Akshaya Patra-Popularising gymnastics among underprivileged children
Set in isolation to the main city, Saankh Shyopuri village is located about thirty kilometers from Jaipur. Studying in an Akshaya Patra beneficiary school is Sanju Kanwar Sisodiya. She is currently in 8th grade and is completing her second year in this school. She lives close to her school, with her parents, four siblings, and uncles and aunts. Her father is a driver and mother, a homemaker.

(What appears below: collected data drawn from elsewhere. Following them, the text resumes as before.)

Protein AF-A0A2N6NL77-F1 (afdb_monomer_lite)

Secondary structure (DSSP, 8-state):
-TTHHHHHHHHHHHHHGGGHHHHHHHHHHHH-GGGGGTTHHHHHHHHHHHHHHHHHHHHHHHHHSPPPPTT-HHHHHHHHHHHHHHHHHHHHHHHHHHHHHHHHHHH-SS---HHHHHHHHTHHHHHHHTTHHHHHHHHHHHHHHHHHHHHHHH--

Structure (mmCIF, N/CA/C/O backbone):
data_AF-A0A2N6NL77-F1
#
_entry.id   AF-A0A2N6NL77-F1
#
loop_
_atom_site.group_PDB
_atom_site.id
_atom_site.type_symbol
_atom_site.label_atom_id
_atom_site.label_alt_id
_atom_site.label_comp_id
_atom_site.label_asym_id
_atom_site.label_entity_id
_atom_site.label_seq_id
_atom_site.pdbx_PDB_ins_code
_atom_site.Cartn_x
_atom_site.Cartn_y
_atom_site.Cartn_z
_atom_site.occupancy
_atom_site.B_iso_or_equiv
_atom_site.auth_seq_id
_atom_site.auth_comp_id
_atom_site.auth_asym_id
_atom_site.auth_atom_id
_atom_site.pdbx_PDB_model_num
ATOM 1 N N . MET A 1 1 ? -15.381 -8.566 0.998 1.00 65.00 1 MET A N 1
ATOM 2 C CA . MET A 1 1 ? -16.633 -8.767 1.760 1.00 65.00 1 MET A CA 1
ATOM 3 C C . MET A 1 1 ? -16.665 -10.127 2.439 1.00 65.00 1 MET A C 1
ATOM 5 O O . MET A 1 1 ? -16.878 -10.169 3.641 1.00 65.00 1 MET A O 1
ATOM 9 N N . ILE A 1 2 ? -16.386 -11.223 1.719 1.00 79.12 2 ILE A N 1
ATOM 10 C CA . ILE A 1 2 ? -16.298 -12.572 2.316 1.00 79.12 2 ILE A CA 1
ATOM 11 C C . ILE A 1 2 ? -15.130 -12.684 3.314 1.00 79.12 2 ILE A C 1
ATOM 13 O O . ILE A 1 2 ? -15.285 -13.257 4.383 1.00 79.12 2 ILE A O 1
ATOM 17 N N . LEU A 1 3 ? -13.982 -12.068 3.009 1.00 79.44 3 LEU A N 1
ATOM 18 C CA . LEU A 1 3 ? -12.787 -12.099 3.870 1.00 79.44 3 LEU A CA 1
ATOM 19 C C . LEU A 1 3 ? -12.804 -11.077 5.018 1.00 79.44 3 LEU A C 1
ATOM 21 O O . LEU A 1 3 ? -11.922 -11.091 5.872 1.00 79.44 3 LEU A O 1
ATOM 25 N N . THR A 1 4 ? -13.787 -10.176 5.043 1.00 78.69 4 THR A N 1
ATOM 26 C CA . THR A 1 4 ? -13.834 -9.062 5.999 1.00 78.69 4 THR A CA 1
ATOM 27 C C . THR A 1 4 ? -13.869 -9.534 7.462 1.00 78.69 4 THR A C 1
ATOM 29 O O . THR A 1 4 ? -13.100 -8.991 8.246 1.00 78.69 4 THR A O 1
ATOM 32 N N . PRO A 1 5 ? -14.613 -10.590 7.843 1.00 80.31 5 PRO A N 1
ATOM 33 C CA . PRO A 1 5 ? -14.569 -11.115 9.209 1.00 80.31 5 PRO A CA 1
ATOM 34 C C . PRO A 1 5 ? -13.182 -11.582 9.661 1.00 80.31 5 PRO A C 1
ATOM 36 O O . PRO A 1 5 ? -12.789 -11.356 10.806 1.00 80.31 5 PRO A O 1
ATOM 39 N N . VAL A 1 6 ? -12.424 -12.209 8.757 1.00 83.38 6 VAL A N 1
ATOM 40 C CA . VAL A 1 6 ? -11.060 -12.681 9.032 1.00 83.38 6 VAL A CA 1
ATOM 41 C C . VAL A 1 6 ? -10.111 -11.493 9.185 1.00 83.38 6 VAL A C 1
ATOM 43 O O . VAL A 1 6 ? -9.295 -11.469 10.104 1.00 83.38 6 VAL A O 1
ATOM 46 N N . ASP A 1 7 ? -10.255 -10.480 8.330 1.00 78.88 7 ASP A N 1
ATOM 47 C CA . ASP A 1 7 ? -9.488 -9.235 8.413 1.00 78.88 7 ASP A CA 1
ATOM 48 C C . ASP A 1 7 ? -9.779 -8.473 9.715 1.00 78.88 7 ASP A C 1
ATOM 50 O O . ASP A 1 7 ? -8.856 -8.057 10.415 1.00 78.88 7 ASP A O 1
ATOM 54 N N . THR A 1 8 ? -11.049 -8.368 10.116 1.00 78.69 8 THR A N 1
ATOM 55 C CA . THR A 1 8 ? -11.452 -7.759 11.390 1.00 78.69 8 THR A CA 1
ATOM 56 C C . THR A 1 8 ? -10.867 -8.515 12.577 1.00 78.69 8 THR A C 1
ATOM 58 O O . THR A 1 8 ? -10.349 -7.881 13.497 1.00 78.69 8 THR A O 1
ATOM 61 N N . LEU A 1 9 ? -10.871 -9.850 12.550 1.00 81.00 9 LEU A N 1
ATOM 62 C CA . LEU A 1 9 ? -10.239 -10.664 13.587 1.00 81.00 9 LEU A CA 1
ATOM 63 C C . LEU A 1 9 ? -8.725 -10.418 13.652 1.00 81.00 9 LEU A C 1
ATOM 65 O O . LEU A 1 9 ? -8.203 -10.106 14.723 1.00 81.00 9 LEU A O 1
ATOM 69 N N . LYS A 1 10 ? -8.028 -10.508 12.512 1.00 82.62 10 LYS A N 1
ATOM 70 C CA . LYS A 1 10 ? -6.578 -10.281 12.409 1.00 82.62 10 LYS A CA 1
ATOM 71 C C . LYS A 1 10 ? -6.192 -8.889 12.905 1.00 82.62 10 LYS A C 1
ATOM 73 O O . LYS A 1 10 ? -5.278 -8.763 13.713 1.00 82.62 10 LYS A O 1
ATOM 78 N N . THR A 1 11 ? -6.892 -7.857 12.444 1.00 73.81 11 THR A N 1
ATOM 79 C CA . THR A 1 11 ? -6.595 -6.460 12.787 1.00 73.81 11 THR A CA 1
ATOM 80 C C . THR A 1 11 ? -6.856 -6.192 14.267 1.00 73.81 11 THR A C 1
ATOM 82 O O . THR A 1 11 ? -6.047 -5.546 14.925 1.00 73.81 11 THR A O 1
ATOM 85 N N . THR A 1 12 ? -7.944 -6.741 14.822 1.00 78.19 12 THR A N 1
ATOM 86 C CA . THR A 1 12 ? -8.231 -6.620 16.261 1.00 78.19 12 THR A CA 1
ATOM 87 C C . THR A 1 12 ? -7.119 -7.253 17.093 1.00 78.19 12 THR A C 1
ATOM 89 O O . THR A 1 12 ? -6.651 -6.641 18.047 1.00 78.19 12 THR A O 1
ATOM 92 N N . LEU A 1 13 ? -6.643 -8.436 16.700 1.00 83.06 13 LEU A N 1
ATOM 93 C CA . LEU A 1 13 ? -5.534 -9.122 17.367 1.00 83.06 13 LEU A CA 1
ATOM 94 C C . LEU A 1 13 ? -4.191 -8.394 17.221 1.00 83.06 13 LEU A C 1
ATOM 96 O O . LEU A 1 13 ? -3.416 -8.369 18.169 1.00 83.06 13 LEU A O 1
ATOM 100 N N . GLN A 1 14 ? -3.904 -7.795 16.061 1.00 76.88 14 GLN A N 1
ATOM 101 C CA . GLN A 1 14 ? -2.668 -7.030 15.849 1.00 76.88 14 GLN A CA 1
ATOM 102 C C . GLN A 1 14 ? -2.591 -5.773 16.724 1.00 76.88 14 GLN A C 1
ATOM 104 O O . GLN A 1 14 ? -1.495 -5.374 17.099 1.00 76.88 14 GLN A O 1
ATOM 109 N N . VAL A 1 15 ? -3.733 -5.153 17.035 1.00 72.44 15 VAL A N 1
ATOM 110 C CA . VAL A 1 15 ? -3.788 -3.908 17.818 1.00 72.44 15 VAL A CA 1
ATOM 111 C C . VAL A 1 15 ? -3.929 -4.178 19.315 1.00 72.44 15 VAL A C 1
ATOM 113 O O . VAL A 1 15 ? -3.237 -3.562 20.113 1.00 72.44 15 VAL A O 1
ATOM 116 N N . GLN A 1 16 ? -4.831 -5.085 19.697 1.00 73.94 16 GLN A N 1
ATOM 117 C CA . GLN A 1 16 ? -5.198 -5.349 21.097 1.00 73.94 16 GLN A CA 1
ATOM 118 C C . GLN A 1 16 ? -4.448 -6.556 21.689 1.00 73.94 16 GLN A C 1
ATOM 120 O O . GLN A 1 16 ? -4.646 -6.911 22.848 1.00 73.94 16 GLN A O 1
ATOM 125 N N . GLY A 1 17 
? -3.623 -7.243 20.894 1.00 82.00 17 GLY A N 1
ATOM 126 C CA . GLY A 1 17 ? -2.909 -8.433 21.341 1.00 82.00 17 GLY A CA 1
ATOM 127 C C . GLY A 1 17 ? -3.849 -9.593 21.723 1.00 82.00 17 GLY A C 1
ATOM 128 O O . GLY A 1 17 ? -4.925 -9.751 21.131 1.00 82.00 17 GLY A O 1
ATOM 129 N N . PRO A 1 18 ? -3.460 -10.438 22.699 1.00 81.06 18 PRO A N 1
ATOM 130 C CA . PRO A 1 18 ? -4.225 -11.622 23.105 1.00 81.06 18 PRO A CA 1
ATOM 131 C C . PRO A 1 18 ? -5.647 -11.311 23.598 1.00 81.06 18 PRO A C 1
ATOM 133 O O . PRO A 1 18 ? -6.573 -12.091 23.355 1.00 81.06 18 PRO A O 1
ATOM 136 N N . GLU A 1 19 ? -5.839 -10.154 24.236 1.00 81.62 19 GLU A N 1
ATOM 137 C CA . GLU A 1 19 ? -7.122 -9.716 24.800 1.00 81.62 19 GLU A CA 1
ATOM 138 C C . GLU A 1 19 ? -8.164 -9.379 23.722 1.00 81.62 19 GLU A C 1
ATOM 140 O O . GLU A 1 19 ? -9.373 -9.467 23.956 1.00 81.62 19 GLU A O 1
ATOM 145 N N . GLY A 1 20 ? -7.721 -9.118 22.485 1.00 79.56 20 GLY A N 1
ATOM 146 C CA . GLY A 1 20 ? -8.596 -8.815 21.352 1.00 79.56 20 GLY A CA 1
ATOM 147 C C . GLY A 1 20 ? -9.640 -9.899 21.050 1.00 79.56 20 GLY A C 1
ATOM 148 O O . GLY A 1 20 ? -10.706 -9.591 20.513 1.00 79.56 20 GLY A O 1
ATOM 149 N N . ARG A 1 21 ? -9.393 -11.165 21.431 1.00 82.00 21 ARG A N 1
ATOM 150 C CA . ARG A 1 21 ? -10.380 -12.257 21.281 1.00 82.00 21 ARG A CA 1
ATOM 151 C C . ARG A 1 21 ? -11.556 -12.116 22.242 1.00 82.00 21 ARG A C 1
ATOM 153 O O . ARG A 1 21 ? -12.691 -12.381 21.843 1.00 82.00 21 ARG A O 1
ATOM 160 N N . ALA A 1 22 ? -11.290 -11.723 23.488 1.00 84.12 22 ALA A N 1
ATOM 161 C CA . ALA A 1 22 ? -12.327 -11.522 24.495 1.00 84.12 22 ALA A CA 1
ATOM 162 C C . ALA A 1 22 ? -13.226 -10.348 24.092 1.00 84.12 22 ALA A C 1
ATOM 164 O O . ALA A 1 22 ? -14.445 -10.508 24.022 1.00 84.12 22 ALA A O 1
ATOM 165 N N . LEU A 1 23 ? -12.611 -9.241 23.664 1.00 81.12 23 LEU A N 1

Sanju is very fond of her school. It is after joining this school that she began participating in sports, and is now well-known as a State level gymnast.
Recalling her initial days in this school, Sanju says, “when I joined school in 7th grade, Seema ma’am used to teach gymnastics to all children. I started doing cartwheel and handspring first. Ma’am saw this and made me do them more.”
Seema Gupta, the Physical Education (PE)teacher, joined this school around the same time as Sanju. She frankly shares, “when I had joined in 2016, there was no atmosphere of sports.”Sanju, like other children of her school, was not introduced to gymnastics until Seema joined as the PE teacher. She admits, “we didn’t know that what we were doing is called gymnastics. We used to call it fighting. Ma’am then corrected us saying it’s called Gymnastics and not fighting.”
Gymnastics is a very important part of Sanju’s life. In fact, her day begins at 4 a.m., when she goes for an hour long run. She shares, “in the evening, I take out some time after studying for practice and do some floor exercises as well.” She proudly claims, “in my two years in this school, I have played State level twice. When we went for State level the first time, we used to get the last slot every day for practice. We would practice front roll, back roll, handspring and cartwheels.”
She goes on to reveal the issues they face in practicing gymnastics at school— “we don’t have a mat to train on. Ma’am has trained us on the floor itself, which is risky. Because of our circumstances, we can’t join any academy. With stunts such as beam balance and vaults, we saw the apparatuses for the first time when we went for District level, and tried it for the first time there.”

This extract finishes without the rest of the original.